··· Records
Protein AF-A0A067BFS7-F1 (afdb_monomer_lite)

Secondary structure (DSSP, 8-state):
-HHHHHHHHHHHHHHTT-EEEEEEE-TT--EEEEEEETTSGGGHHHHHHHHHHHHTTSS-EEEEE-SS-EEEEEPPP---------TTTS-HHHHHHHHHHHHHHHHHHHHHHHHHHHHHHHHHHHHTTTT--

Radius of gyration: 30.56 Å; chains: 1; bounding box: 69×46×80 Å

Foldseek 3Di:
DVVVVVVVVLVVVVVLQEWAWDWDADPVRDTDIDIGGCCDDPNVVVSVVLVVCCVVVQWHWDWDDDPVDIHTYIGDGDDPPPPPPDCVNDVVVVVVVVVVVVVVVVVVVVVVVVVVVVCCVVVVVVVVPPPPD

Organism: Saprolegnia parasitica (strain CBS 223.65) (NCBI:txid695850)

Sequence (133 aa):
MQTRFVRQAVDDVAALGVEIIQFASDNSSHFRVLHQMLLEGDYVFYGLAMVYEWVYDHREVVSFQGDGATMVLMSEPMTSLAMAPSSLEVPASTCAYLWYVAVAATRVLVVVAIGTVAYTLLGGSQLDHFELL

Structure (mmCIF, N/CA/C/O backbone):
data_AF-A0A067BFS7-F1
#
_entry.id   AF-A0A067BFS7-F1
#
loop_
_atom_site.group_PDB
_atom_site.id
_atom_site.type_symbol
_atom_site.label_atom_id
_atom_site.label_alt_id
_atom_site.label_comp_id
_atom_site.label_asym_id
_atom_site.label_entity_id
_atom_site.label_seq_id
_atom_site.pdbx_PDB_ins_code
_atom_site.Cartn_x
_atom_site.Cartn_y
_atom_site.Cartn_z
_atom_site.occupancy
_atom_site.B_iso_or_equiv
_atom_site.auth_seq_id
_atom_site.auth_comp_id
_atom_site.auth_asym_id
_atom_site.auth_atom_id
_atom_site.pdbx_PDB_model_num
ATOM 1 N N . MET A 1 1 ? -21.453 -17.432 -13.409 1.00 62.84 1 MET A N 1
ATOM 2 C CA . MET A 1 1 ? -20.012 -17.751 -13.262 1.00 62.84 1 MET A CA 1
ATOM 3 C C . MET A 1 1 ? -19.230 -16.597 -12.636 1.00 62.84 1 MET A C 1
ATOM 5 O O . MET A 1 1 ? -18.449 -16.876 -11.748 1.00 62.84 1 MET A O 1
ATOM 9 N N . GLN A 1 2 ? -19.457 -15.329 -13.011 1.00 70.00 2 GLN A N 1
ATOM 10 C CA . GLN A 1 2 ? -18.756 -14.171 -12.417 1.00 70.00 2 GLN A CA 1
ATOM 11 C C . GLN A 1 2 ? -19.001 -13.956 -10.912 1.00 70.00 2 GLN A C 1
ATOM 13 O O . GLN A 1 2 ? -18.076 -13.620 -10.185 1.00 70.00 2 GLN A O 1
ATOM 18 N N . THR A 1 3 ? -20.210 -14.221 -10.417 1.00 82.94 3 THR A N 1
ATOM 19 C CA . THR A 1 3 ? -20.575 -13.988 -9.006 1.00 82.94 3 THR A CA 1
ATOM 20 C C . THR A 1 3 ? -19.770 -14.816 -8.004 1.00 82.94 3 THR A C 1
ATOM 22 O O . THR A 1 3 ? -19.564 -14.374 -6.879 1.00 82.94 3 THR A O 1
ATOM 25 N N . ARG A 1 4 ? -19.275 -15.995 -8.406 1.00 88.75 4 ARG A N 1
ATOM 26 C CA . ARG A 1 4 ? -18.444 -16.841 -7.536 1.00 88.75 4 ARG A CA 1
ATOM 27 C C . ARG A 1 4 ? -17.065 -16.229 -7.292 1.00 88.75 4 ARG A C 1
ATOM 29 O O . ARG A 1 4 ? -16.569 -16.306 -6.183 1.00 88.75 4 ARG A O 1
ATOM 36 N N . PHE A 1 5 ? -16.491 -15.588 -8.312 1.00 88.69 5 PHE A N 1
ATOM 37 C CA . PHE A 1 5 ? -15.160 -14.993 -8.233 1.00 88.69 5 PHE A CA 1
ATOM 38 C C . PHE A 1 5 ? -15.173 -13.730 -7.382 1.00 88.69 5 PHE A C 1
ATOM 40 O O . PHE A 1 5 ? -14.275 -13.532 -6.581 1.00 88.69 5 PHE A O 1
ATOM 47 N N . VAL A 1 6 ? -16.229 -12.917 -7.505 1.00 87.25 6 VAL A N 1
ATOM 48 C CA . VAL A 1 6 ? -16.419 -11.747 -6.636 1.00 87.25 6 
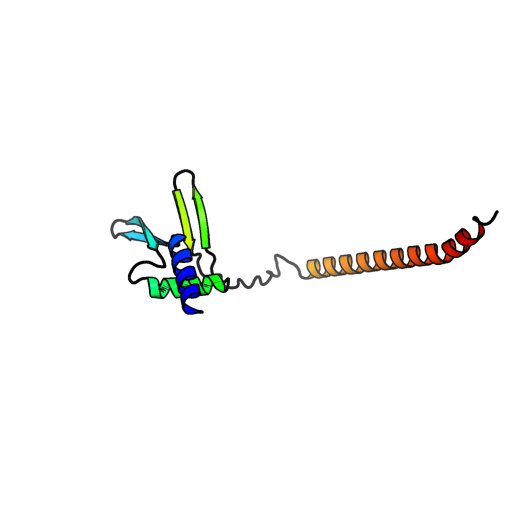VAL A CA 1
ATOM 49 C C . VAL A 1 6 ? -16.545 -12.184 -5.182 1.00 87.25 6 VAL A C 1
ATOM 51 O O . VAL A 1 6 ? -15.911 -11.601 -4.315 1.00 87.25 6 VAL A O 1
ATOM 54 N N . ARG A 1 7 ? -17.326 -13.236 -4.916 1.00 88.62 7 ARG A N 1
ATOM 55 C CA . ARG A 1 7 ? -17.488 -13.744 -3.554 1.00 88.62 7 ARG A CA 1
ATOM 56 C C . ARG A 1 7 ? -16.175 -14.267 -2.977 1.00 88.62 7 ARG A C 1
ATOM 58 O O . ARG A 1 7 ? -15.821 -13.873 -1.881 1.00 88.62 7 ARG A O 1
ATOM 65 N N . GLN A 1 8 ? -15.435 -15.056 -3.754 1.00 92.25 8 GLN A N 1
ATOM 66 C CA . GLN A 1 8 ? -14.106 -15.532 -3.365 1.00 92.25 8 GLN A CA 1
ATOM 67 C C . GLN A 1 8 ? -13.146 -14.378 -3.078 1.00 92.25 8 GLN A C 1
ATOM 69 O O . GLN A 1 8 ? -12.526 -14.369 -2.030 1.00 92.25 8 GLN A O 1
ATOM 74 N N . ALA A 1 9 ? -13.086 -13.369 -3.950 1.00 89.94 9 ALA A N 1
ATOM 75 C CA . ALA A 1 9 ? -12.220 -12.215 -3.733 1.00 89.94 9 ALA A CA 1
ATOM 76 C C . ALA A 1 9 ? -12.587 -11.445 -2.454 1.00 89.94 9 ALA A C 1
ATOM 78 O O . ALA A 1 9 ? -11.705 -11.006 -1.728 1.00 89.94 9 ALA A O 1
ATOM 79 N N . VAL A 1 10 ? -13.879 -11.295 -2.155 1.00 89.00 10 VAL A N 1
ATOM 80 C CA . VAL A 1 10 ? -14.335 -10.654 -0.913 1.00 89.00 10 VAL A CA 1
ATOM 81 C C . VAL A 1 10 ? -13.964 -11.493 0.310 1.00 89.00 10 VAL A C 1
ATOM 83 O O . VAL A 1 10 ? -13.482 -10.934 1.290 1.00 89.00 10 VAL A O 1
ATOM 86 N N . ASP A 1 11 ? -14.146 -12.812 0.244 1.00 91.56 11 ASP A N 1
ATOM 87 C CA . ASP A 1 11 ? -13.788 -13.728 1.331 1.00 91.56 11 ASP A CA 1
ATOM 88 C C . ASP A 1 11 ? -12.261 -13.733 1.571 1.00 91.56 11 ASP A C 1
ATOM 90 O O . ASP A 1 11 ? -11.813 -13.689 2.717 1.00 91.56 11 ASP A O 1
ATOM 94 N N . ASP A 1 12 ? -11.458 -13.690 0.503 1.00 92.25 12 ASP A N 1
ATOM 95 C CA . ASP A 1 12 ? -9.994 -13.607 0.565 1.00 92.25 12 ASP A CA 1
ATOM 96 C C . ASP A 1 12 ? -9.530 -12.271 1.170 1.00 92.25 12 ASP A C 1
ATOM 98 O O . ASP A 1 12 ? -8.634 -12.241 2.016 1.00 92.25 12 ASP A O 1
ATOM 102 N N . VAL A 1 13 ? -10.157 -11.152 0.785 1.00 90.94 13 VAL A N 1
ATOM 103 C CA . VAL A 1 13 ? -9.841 -9.830 1.352 1.00 90.94 13 VAL A CA 1
ATOM 104 C C . VAL A 1 13 ? -10.298 -9.722 2.807 1.00 90.94 13 VAL A C 1
ATOM 106 O O . VAL A 1 13 ? -9.605 -9.118 3.623 1.00 90.94 13 VAL A O 1
ATOM 109 N N . ALA A 1 14 ? -11.416 -10.348 3.174 1.00 91.62 14 ALA A N 1
ATOM 110 C CA . ALA A 1 14 ? -11.830 -10.449 4.569 1.00 91.62 14 ALA A CA 1
ATOM 111 C C . ALA A 1 14 ? -10.821 -11.265 5.399 1.00 91.62 14 ALA A C 1
ATOM 113 O O . ALA A 1 14 ? -10.522 -10.893 6.533 1.00 91.62 14 ALA A O 1
ATOM 114 N N . ALA A 1 15 ? -10.238 -12.324 4.824 1.00 93.06 15 ALA A N 1
ATOM 115 C CA . ALA A 1 15 ? -9.212 -13.134 5.481 1.00 93.06 15 ALA A CA 1
ATOM 116 C C . ALA A 1 15 ? -7.885 -12.384 5.715 1.00 93.06 15 ALA A C 1
ATOM 118 O O . ALA A 1 15 ? -7.142 -12.753 6.624 1.00 93.06 15 ALA A O 1
ATOM 119 N N . LEU A 1 16 ? -7.596 -11.320 4.951 1.00 92.19 16 LEU A N 1
ATOM 120 C CA . LEU A 1 16 ? -6.447 -10.437 5.207 1.00 92.19 16 LEU A CA 1
ATOM 121 C C . LEU A 1 16 ? -6.589 -9.645 6.517 1.00 92.19 16 LEU A C 1
ATOM 123 O O . LEU A 1 16 ? -5.584 -9.160 7.030 1.00 92.19 16 LEU A O 1
ATOM 127 N N . GLY A 1 17 ? -7.808 -9.495 7.049 1.00 93.00 17 GLY A N 1
ATOM 128 C CA . GLY A 1 17 ? -8.045 -8.761 8.293 1.00 93.00 17 GLY A CA 1
ATOM 129 C C . GLY A 1 17 ? -7.699 -7.274 8.192 1.00 93.00 17 GLY A C 1
ATOM 130 O O . GLY A 1 17 ? -7.182 -6.705 9.147 1.00 93.00 17 GLY A O 1
ATOM 131 N N . VAL A 1 18 ? -7.944 -6.654 7.030 1.00 94.94 18 VAL A N 1
ATOM 132 C CA . VAL A 1 18 ? -7.641 -5.232 6.813 1.00 94.94 18 VAL A CA 1
ATOM 133 C C . VAL A 1 18 ? -8.473 -4.369 7.761 1.00 94.94 18 VAL A C 1
ATOM 135 O O . VAL A 1 18 ? -9.703 -4.499 7.822 1.00 94.94 18 VAL A O 1
ATOM 138 N N . GLU A 1 19 ? -7.807 -3.453 8.457 1.00 95.06 19 GLU A N 1
ATOM 139 C CA . GLU A 1 19 ? -8.426 -2.537 9.412 1.00 95.06 19 GLU A CA 1
ATOM 140 C C . GLU A 1 19 ? -7.984 -1.079 9.211 1.00 95.06 19 GLU A C 1
ATOM 142 O O . GLU A 1 19 ? -6.993 -0.768 8.543 1.00 95.06 19 GLU A O 1
ATOM 147 N N . ILE A 1 20 ? -8.749 -0.167 9.804 1.00 94.69 20 ILE A N 1
ATOM 148 C CA . ILE A 1 20 ? -8.372 1.231 10.008 1.00 94.69 20 ILE A CA 1
ATOM 149 C C . ILE A 1 20 ? -8.218 1.465 11.499 1.00 94.69 20 ILE A C 1
ATOM 151 O O . ILE A 1 20 ? -9.004 0.971 12.310 1.00 94.69 20 ILE A O 1
ATOM 155 N N . ILE A 1 21 ? -7.217 2.271 11.838 1.00 93.75 21 ILE A N 1
ATOM 156 C CA . ILE A 1 21 ? -6.997 2.741 13.197 1.00 93.75 21 ILE A CA 1
ATOM 157 C C 
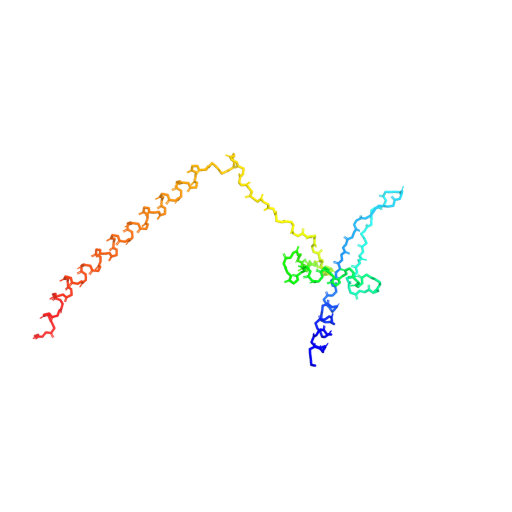. ILE A 1 21 ? -7.406 4.203 13.336 1.00 93.75 21 ILE A C 1
ATOM 159 O O . ILE A 1 21 ? -7.162 5.024 12.453 1.00 93.75 21 ILE A O 1
ATOM 163 N N . GLN A 1 22 ? -7.999 4.543 14.474 1.00 92.56 22 GLN A N 1
ATOM 164 C CA . GLN A 1 22 ? -8.330 5.918 14.825 1.00 92.56 22 GLN A CA 1
ATOM 165 C C . GLN A 1 22 ? -7.768 6.257 16.199 1.00 92.56 22 GLN A C 1
ATOM 167 O O . GLN A 1 22 ? -8.050 5.588 17.191 1.00 92.56 22 GLN A O 1
ATOM 172 N N . PHE A 1 23 ? -7.017 7.349 16.277 1.00 91.94 23 PHE A N 1
ATOM 173 C CA . PHE A 1 23 ? -6.600 7.916 17.551 1.00 91.94 23 PHE A CA 1
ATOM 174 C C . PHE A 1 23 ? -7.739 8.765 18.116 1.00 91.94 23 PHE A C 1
······
**Problem details:**
From the records above, extract exactly and only the lines that begin at the line with "ATOM 131 N N" and stop after the line with "ATOM 135 O O".

**Task response:**
ATOM 131 N N . VAL A 1 18 ? -7.944 -6.654 7.030 1.00 94.94 18 VAL A N 1
ATOM 132 C CA . VAL A 1 18 ? -7.641 -5.232 6.813 1.00 94.94 18 VAL A CA 1
ATOM 133 C C . VAL A 1 18 ? -8.473 -4.369 7.761 1.00 94.94 18 VAL A C 1
ATOM 135 O O . VAL A 1 18 ? -9.703 -4.499 7.822 1.00 94.94 18 VAL A O 1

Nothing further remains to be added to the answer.